I have done a lot of research in artificial neural networks and other types of machine learning, as well as machine learning applications and other applications, such as artificial intelligence in medical diagnostics and data mining. I have a particularly strong interest in self-organizing processes and hence in self-organizing neural networks, and I have invented some new variants of the self-organizing map invented by Teuvo Kohonen. A self-organizing map consists of a matrix of artificial neurons that after a learning phase can represent a certain type of stimulus in an orderly manner, for example, by exposition to a variety of colours, it can learn to represent these so that all blue shades are arranged in a certain part of the map, while all green and yellow lays represented in other parts. The transitions in the representations are gradual.
One of the variants I have invented is the associative self-organizing map. This was first created to be used as a building block (which roughly models a cortical area in the brain) in artificial cognitive architectures. An associative self-organizing map can learn to associate the activity in its self-organized representation of input data with arbitrarily many sets of parallel inputs. For example, it can learn to associate its activity with the activity of another associative self-organization map or with its own activity at one or more earlier times. This allows cross-modal expectations, for example, if a sensory modality, say the visual system in a cognitive architecture, produces a certain internal pattern of activity due to sensory input, then activity patterns are elicited in other sensory modalities corresponding to the patterns of activity that are often triggered in these other sensory modalities through sensory inputs that usually occur simultaneously, even when they do not. For example, this allows the creation of an expectation and imagination of the sound of thunder in the auditory system after the visual perception of a thunderbolt. The use of associative self-organizing maps also enables what can be seen as mental imagination in an artificial cognitive architecture through a mechanism called internal simulation. According to the internal simulation hypothesis, proposed by Germund Hesslow, and which is related to the mirror neuron theory, this is a decisive mechanism in the imagination of humans (and other animals). The internal simulation hypothesis suggests that when we imagine that we experience something or that we act in a certain way, similar neural activity patterns are developed in the same brain areas as if we actually had these experiences or as if we actually acted in the way we imagined. The neural activity patterns produced by imagination thus correspond to those that would have been developed if the stimuli / response sequences actually had taken place.
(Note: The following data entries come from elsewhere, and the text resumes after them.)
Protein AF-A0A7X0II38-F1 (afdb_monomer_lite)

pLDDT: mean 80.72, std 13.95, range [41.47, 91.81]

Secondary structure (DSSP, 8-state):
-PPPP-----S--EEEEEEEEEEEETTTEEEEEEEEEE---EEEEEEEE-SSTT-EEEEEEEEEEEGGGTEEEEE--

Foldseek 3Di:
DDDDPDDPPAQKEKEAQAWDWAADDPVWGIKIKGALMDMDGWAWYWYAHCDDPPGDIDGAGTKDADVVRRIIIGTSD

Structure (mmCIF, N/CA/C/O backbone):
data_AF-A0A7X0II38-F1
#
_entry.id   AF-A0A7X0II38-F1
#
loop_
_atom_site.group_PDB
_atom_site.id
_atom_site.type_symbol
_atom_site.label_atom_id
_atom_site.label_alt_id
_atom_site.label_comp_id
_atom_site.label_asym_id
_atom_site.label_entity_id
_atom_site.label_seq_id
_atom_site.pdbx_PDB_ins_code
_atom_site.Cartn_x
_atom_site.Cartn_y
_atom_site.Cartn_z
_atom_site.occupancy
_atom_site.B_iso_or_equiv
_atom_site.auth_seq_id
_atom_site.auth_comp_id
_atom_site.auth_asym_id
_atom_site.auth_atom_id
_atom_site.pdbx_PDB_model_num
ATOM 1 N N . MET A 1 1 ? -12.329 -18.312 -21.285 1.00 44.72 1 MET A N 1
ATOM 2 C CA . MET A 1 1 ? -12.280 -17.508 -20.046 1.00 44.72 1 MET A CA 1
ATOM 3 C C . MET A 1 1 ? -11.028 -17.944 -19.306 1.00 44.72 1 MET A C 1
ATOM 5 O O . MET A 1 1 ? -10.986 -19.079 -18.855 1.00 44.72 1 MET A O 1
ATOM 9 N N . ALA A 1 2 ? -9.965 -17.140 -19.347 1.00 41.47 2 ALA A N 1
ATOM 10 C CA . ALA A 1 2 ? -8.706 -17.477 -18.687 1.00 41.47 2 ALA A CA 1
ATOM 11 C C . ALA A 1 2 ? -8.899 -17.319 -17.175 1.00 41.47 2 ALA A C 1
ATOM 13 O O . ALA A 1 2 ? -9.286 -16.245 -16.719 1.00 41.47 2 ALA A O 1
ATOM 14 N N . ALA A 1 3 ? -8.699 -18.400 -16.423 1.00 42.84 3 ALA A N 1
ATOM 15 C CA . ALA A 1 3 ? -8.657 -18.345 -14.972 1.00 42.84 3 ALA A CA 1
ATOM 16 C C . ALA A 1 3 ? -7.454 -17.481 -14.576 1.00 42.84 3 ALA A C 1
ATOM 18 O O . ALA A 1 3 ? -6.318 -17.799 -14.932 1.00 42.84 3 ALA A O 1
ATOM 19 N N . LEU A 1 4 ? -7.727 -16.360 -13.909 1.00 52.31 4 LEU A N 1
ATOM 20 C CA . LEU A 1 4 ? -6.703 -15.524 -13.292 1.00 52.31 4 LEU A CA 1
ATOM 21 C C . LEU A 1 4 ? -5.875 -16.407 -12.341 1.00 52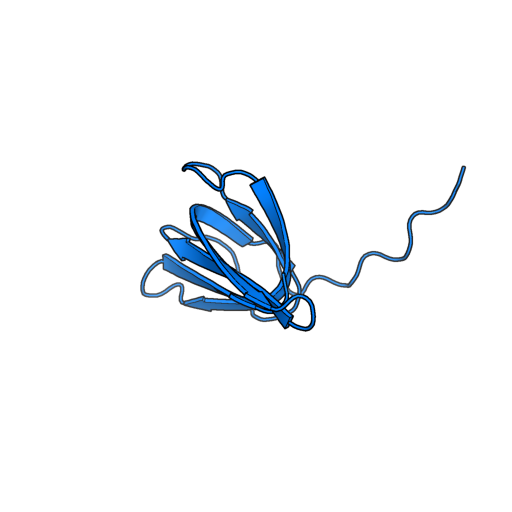.31 4 LEU A C 1
ATOM 23 O O . LEU A 1 4 ? -6.458 -17.265 -11.667 1.00 52.31 4 LEU A O 1
ATOM 27 N N . PRO A 1 5 ? -4.538 -16.263 -12.317 1.00 43.25 5 PRO A N 1
ATOM 28 C CA . PRO A 1 5 ? -3.699 -17.065 -11.443 1.00 43.25 5 PRO A CA 1
ATOM 29 C C . PRO A 1 5 ? -4.134 -16.852 -9.994 1.00 43.25 5 PRO A C 1
ATOM 31 O O . PRO A 1 5 ? -4.529 -15.751 -9.612 1.00 43.25 5 PRO A O 1
ATOM 34 N N . ALA A 1 6 ? -4.110 -17.958 -9.250 1.00 45.97 6 ALA A N 1
ATOM 35 C CA . ALA A 1 6 ? -4.532 -18.087 -7.867 1.00 45.97 6 ALA A CA 1
ATOM 36 C C . ALA A 1 6 ? -4.252 -16.813 -7.070 1.00 45.97 6 ALA A C 1
ATOM 38 O O . ALA A 1 6 ? -3.105 -16.376 -6.998 1.00 45.97 6 ALA A O 1
ATOM 39 N N . THR A 1 7 ? -5.312 -16.259 -6.476 1.00 50.62 7 THR A N 1
ATOM 40 C CA . THR A 1 7 ? -5.241 -15.313 -5.365 1.00 50.62 7 THR A CA 1
ATOM 41 C C . THR A 1 7 ? -4.086 -15.732 -4.469 1.00 50.62 7 THR A C 1
ATOM 43 O O . THR A 1 7 ? -4.188 -16.754 -3.779 1.00 50.62 7 THR A O 1
ATOM 46 N N . ALA A 1 8 ? -2.974 -14.990 -4.521 1.00 50.47 8 ALA A N 1
ATOM 47 C CA . ALA A 1 8 ? -1.998 -15.032 -3.454 1.00 50.47 8 ALA A CA 1
ATOM 48 C C . ALA A 1 8 ? -2.825 -14.851 -2.183 1.00 50.47 8 ALA A C 1
ATOM 50 O O . ALA A 1 8 ? -3.648 -13.937 -2.117 1.00 50.47 8 ALA A O 1
ATOM 51 N N . ALA A 1 9 ? -2.750 -15.811 -1.262 1.00 51.81 9 ALA A N 1
ATOM 52 C CA . ALA A 1 9 ? -3.482 -15.721 -0.012 1.00 51.81 9 ALA A CA 1
ATOM 53 C C . ALA A 1 9 ? -2.914 -14.509 0.725 1.00 51.81 9 ALA A C 1
ATOM 55 O O . ALA A 1 9 ? -1.875 -14.604 1.376 1.00 51.81 9 ALA A O 1
ATOM 56 N N . TYR A 1 10 ? -3.529 -13.351 0.503 1.00 59.19 10 TYR A N 1
ATOM 57 C CA . TYR A 1 10 ? -3.085 -12.112 1.093 1.00 59.19 10 TYR A CA 1
ATOM 58 C C . TYR A 1 10 ? -3.230 -12.249 2.601 1.00 59.19 10 TYR A C 1
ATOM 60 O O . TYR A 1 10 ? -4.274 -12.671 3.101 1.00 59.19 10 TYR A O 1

I have researched how people's and other creature's recognition of other's actions (gestures, behaviours ...) and understanding of other's intentions are implemented in the brain, and in particular how similar abilities can be artificially created in action recognition systems.
I am very interested in modelling in general for all types of applications, in industry, in medicine, economics etc. I have been involved, for example, in simulating the reorganization of the somatosensory cerebral cortex after damage to the nerve between the hand and the brain, and in modelling of urological dysfunction. I have also worked extensively with biologically inspired touch perception in robots, and I have designed and built some (now outdated) robots for this purpose.